### Data extract
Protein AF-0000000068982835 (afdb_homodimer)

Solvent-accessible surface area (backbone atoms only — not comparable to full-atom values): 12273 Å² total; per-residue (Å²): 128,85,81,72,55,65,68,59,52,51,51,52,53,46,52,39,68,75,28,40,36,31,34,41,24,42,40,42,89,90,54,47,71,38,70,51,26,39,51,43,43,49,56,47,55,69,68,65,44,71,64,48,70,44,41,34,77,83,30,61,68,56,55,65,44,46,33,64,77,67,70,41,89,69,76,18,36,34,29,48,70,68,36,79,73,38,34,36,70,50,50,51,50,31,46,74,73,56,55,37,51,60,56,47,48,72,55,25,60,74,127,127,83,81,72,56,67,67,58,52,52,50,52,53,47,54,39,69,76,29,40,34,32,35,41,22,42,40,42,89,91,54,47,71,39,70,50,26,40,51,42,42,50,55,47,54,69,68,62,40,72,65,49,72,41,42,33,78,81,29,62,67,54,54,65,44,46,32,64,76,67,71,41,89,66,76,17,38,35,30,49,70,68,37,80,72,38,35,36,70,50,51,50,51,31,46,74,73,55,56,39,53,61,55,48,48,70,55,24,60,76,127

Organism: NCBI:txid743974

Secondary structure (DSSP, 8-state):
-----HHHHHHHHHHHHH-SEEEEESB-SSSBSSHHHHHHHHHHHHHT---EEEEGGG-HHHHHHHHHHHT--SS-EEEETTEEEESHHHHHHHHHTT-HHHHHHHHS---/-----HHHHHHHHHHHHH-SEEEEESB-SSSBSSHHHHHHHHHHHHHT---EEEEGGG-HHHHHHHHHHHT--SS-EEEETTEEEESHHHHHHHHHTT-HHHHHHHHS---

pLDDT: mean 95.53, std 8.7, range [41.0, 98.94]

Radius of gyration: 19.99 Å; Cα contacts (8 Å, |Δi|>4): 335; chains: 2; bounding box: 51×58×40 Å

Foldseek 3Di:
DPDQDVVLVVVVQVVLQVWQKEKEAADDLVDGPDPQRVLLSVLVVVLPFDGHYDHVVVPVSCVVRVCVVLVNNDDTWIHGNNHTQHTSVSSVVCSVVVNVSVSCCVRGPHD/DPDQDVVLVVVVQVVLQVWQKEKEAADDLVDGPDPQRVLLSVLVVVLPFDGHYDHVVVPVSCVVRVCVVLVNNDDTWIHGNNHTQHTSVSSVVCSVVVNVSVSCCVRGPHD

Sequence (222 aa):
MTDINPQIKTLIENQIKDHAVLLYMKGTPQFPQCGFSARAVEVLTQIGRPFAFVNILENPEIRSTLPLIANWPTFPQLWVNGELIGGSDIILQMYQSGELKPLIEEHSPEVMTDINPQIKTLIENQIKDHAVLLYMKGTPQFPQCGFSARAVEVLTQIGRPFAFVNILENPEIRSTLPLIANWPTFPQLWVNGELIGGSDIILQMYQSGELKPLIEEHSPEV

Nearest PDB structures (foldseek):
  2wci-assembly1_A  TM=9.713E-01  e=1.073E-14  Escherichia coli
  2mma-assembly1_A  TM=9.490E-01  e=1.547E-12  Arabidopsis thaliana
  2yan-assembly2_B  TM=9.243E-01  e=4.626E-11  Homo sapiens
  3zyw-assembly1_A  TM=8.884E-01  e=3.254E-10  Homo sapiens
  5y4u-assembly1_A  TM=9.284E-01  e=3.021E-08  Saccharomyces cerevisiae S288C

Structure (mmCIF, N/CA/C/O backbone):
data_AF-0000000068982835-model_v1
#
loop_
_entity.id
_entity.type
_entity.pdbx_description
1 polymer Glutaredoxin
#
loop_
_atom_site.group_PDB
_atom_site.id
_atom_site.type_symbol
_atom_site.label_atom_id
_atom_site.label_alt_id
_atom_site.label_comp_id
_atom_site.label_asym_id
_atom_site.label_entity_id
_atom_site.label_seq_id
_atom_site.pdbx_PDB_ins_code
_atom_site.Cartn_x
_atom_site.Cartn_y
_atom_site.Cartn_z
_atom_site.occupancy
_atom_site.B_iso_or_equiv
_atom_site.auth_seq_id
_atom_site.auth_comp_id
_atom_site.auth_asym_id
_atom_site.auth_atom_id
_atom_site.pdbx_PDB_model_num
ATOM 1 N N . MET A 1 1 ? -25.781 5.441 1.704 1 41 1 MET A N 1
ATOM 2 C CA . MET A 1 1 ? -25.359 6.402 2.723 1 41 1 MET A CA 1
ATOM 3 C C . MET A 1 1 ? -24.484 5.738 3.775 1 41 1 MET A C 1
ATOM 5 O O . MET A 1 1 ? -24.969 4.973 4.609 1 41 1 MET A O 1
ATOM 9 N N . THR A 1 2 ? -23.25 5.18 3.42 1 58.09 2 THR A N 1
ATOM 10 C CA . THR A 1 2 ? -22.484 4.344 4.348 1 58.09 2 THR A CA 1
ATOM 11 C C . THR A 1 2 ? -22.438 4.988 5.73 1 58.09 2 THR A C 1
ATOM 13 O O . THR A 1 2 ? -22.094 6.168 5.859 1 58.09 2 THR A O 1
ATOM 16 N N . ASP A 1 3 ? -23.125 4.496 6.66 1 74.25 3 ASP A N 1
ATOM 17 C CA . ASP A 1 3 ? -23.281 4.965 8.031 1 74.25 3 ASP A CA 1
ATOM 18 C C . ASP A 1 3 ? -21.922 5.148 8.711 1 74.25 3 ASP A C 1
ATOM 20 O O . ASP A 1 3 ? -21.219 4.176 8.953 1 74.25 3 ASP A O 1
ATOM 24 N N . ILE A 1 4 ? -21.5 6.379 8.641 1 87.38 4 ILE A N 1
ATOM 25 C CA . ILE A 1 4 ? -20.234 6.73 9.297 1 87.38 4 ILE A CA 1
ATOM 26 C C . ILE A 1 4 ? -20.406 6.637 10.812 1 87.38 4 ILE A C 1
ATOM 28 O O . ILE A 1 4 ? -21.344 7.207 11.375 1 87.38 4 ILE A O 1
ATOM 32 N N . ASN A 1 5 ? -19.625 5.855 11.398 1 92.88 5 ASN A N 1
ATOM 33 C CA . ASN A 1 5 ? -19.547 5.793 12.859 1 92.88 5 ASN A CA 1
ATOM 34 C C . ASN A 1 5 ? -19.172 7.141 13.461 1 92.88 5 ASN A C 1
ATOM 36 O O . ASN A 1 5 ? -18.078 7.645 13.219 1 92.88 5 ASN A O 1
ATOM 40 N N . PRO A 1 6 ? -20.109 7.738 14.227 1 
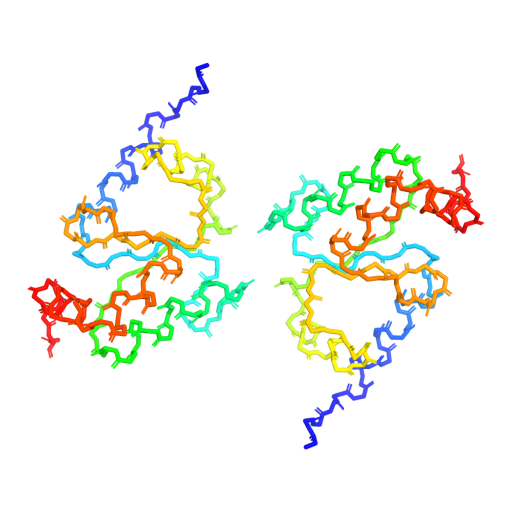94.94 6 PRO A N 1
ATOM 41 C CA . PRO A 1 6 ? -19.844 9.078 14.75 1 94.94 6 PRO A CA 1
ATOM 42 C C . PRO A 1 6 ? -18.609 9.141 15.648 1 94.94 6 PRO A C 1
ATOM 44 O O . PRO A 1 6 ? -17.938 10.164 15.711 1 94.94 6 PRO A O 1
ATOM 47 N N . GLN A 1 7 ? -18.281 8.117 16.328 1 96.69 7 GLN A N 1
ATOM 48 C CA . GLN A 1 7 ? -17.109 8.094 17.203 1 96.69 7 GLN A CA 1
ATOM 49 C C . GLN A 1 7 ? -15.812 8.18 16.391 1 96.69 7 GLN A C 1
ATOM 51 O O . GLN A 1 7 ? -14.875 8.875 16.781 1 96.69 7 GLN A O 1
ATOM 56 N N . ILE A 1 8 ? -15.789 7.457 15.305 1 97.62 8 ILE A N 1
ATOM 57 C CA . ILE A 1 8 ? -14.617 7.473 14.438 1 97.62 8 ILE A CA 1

==

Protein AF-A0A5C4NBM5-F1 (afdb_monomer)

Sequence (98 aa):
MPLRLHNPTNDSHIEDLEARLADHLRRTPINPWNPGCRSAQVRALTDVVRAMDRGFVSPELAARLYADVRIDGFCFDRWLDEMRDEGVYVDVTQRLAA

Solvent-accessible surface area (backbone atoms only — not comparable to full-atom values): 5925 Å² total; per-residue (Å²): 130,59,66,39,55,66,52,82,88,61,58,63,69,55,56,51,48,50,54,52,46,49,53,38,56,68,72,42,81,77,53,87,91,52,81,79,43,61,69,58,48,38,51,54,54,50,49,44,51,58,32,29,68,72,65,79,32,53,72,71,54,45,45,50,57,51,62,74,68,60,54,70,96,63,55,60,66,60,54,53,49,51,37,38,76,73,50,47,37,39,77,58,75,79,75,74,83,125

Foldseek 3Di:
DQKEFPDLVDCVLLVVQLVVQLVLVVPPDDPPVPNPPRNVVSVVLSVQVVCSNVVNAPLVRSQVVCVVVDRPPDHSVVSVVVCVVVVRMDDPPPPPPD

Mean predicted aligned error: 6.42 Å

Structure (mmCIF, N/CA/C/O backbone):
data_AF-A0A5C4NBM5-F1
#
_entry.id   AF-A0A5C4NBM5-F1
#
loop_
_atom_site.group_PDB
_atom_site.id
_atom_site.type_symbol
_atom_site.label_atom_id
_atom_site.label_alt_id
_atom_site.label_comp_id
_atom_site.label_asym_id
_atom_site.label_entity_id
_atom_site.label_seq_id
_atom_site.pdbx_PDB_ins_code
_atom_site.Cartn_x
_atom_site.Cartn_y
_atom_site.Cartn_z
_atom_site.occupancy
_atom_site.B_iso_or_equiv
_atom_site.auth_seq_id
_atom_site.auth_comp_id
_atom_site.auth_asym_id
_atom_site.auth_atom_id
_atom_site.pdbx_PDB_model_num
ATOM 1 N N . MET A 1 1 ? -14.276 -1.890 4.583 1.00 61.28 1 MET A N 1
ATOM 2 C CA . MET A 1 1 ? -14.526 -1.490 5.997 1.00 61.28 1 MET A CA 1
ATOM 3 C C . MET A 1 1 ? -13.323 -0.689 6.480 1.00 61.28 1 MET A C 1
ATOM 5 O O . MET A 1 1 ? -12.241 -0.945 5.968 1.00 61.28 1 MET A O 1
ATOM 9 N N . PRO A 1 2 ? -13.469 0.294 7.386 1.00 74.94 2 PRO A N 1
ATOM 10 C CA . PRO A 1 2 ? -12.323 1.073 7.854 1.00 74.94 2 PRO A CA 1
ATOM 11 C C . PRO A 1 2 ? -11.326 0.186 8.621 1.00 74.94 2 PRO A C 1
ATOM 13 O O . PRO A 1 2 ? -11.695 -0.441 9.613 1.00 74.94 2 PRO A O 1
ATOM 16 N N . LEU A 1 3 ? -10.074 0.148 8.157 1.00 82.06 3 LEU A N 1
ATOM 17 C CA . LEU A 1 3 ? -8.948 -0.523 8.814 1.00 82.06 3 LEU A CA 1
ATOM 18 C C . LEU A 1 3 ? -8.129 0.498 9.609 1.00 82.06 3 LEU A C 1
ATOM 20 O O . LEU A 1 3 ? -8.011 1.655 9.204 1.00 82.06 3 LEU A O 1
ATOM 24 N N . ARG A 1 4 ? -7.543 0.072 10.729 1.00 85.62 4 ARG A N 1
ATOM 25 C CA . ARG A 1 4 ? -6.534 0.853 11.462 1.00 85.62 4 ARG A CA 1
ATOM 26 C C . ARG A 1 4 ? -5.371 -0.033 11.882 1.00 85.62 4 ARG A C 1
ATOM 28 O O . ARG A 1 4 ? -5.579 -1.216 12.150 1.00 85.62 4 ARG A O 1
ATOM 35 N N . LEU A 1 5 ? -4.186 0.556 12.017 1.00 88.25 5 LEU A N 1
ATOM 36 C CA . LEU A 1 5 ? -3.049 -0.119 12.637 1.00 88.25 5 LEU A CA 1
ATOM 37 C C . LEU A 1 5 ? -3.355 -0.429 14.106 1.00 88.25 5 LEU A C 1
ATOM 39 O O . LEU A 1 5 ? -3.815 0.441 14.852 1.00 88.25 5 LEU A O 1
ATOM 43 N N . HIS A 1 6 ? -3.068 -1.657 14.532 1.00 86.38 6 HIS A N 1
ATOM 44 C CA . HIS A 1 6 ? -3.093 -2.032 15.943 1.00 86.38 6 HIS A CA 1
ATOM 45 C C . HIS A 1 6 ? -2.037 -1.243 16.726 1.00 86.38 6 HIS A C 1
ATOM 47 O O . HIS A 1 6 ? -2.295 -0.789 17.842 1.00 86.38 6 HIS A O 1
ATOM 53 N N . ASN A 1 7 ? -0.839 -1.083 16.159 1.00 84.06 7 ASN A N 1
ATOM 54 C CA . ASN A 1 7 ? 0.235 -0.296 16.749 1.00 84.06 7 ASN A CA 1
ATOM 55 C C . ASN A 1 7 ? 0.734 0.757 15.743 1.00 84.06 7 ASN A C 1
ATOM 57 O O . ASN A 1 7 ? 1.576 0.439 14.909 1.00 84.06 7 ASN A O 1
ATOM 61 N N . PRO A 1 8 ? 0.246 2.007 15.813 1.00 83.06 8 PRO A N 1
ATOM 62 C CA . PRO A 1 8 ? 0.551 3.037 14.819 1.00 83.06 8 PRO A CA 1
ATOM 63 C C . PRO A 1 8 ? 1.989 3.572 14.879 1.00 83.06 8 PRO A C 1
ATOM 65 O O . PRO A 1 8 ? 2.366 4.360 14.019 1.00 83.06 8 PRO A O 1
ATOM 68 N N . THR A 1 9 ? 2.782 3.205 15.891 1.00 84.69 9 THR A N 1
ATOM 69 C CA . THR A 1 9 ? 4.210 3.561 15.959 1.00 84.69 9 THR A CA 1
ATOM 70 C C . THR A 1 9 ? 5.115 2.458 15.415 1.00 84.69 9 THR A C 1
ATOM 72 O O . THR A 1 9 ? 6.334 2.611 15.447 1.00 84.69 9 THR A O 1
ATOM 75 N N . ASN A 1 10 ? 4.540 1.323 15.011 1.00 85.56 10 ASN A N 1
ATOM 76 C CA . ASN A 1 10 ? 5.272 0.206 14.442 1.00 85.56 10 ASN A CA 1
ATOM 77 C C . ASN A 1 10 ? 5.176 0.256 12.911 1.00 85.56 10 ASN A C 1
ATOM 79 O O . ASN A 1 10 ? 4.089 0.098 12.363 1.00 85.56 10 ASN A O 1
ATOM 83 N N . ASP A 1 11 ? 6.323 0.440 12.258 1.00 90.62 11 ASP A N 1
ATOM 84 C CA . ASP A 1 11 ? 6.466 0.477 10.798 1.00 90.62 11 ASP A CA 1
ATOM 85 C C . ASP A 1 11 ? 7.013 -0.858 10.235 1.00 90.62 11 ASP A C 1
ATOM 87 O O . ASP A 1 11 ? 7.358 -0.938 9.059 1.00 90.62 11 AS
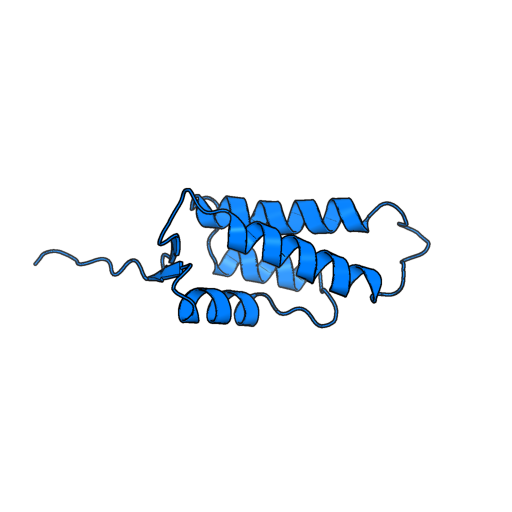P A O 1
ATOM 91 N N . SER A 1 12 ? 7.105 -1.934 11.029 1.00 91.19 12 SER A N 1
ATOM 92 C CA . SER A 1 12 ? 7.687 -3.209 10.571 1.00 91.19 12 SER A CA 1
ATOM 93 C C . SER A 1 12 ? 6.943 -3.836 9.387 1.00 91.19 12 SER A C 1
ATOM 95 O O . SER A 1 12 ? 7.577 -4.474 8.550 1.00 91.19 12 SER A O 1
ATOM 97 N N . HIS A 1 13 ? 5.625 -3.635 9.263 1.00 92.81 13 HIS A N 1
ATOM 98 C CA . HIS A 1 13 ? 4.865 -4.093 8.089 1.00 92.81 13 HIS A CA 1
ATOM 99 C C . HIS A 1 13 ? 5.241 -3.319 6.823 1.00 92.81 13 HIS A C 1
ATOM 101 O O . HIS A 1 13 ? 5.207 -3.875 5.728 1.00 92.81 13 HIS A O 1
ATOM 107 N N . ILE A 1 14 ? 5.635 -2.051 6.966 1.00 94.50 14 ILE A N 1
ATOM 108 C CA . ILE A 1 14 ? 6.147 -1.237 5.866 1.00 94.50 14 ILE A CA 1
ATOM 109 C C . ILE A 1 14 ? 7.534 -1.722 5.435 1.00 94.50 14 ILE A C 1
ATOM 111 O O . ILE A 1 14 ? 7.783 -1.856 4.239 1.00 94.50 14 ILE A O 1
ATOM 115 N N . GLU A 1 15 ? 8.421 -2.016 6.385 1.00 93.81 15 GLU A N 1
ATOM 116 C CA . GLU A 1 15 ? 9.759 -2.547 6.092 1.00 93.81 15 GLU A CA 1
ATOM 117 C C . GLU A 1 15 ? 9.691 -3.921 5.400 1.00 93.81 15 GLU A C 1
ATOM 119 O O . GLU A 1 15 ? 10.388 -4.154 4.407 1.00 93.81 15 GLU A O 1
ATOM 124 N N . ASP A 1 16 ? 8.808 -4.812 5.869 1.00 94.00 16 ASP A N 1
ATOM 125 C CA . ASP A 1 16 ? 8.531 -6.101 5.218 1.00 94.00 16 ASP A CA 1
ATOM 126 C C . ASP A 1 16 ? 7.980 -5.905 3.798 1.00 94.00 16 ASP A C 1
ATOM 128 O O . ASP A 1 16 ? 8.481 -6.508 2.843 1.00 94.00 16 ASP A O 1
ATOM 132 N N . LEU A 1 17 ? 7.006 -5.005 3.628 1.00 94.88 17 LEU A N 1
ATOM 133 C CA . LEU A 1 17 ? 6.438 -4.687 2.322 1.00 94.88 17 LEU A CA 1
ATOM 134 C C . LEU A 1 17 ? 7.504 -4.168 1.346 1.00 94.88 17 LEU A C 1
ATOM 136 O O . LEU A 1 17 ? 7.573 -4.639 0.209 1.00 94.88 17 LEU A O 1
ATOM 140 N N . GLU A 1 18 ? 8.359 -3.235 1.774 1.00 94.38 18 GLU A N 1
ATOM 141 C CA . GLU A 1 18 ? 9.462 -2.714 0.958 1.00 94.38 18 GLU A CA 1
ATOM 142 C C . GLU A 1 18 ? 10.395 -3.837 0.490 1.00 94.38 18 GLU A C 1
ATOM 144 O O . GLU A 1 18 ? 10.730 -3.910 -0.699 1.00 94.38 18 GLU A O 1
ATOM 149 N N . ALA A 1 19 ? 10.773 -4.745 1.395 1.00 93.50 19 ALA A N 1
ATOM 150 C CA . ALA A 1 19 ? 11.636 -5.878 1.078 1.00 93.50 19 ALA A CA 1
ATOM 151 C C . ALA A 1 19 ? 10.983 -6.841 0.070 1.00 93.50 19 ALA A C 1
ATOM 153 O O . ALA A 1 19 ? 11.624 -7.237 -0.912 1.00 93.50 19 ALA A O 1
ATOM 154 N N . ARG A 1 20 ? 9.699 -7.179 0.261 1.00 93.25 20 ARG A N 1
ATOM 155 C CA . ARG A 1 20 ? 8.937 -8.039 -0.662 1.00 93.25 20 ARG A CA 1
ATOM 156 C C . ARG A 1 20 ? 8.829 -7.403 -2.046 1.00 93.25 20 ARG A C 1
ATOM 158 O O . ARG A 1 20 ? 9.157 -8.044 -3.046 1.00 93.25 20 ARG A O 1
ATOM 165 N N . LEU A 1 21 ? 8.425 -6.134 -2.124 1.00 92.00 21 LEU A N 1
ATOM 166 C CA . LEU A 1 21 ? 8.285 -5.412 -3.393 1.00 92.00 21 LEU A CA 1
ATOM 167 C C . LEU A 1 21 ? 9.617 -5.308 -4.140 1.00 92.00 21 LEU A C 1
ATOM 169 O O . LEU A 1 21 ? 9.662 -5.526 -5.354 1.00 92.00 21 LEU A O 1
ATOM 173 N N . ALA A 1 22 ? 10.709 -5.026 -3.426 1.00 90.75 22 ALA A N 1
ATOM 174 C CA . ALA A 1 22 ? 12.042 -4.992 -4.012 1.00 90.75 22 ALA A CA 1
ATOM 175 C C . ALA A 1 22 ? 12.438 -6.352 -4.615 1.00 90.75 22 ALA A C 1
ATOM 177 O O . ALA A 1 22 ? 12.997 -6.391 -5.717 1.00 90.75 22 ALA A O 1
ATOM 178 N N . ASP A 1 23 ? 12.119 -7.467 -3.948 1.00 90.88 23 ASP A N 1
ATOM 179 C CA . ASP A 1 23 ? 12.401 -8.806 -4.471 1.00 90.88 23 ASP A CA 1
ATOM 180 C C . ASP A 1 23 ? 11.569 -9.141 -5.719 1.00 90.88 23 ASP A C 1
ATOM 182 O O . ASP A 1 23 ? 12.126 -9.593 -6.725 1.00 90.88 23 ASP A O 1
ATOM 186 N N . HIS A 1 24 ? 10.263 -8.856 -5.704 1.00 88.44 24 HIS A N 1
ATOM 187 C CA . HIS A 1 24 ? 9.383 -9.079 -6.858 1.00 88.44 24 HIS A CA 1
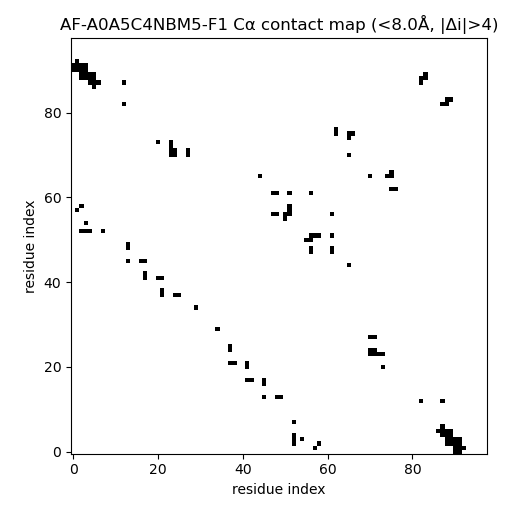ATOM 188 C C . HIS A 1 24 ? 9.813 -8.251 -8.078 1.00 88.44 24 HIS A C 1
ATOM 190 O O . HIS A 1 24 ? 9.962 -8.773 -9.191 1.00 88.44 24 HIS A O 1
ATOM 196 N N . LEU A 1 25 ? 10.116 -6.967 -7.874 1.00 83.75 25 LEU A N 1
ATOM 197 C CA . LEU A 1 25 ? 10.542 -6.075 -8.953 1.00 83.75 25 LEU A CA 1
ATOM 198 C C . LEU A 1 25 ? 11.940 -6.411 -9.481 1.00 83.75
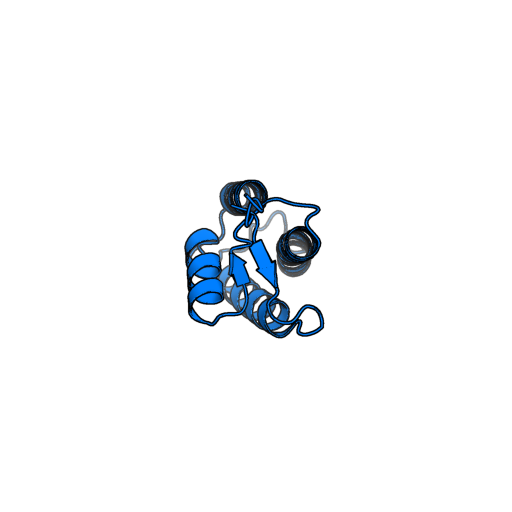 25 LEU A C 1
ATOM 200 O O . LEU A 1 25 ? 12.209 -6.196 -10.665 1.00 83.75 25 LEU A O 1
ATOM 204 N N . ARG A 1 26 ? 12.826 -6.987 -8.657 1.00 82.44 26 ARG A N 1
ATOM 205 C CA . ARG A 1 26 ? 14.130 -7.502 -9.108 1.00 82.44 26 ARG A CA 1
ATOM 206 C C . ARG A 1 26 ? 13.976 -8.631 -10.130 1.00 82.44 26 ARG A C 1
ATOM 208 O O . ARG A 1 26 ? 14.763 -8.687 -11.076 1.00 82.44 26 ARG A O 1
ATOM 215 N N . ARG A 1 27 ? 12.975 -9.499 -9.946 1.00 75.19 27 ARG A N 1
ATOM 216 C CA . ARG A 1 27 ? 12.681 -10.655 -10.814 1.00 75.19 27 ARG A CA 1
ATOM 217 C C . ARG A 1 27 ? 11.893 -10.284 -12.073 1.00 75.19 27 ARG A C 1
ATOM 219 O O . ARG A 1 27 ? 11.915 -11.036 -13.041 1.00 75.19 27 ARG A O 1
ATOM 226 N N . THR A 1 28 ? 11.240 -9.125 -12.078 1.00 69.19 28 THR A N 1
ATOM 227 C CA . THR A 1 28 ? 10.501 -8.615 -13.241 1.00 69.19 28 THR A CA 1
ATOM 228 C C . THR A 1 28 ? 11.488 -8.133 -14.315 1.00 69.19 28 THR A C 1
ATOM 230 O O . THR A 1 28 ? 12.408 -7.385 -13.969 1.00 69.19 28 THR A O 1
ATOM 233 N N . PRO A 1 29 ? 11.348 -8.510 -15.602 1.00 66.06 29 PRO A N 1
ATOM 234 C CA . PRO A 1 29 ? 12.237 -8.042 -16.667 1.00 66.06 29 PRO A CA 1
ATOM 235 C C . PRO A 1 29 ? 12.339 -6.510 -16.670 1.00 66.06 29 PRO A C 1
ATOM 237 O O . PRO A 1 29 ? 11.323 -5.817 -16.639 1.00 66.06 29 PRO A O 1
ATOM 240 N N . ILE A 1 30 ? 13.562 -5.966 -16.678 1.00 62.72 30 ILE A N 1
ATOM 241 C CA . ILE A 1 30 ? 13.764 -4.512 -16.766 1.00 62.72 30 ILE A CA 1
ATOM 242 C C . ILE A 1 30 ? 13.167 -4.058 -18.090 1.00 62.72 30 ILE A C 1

### Exercise aim
Copy range, inclusive: the line holding "ATOM 95 O O" to the line holding "ATOM 119 O O". Reproduce exactly those lines of the records above and no others.

### Task answer
ATOM 95 O O . SER A 1 12 ? 7.577 -4.474 8.550 1.00 91.19 12 SER A O 1
ATOM 97 N N . HIS A 1 13 ? 5.625 -3.635 9.263 1.00 92.81 13 HIS A N 1
ATOM 98 C CA . HIS A 1 13 ? 4.865 -4.093 8.089 1.00 92.81 13 HIS A CA 1
ATOM 99 C C . HIS A 1 13 ? 5.241 -3.319 6.823 1.00 92.81 13 HIS A C 1
ATOM 101 O O . HIS A 1 13 ? 5.207 -3.875 5.728 1.00 92.81 13 HIS A O 1
ATOM 107 N N . ILE A 1 14 ? 5.635 -2.051 6.966 1.00 94.50 14 ILE A N 1
ATOM 108 C CA . ILE A 1 14 ? 6.147 -1.237 5.866 1.00 94.50 14 ILE A CA 1
ATOM 109 C C . ILE A 1 14 ? 7.534 -1.722 5.435 1.00 94.50 14 ILE A C 1
ATOM 111 O O . ILE A 1 14 ? 7.783 -1.856 4.239 1.00 94.50 14 ILE A O 1
ATOM 115 N N . GLU A 1 15 ? 8.421 -2.016 6.385 1.00 93.81 15 GLU A N 1
ATOM 116 C CA . GLU A 1 15 ? 9.759 -2.547 6.092 1.00 93.81 15 GLU A CA 1
ATOM 117 C C . GLU A 1 15 ? 9.691 -3.921 5.400 1.00 93.81 15 GLU A C 1
ATOM 119 O O . GLU A 1 15 ? 10.388 -4.154 4.407 1.00 93.81 15 GLU A O 1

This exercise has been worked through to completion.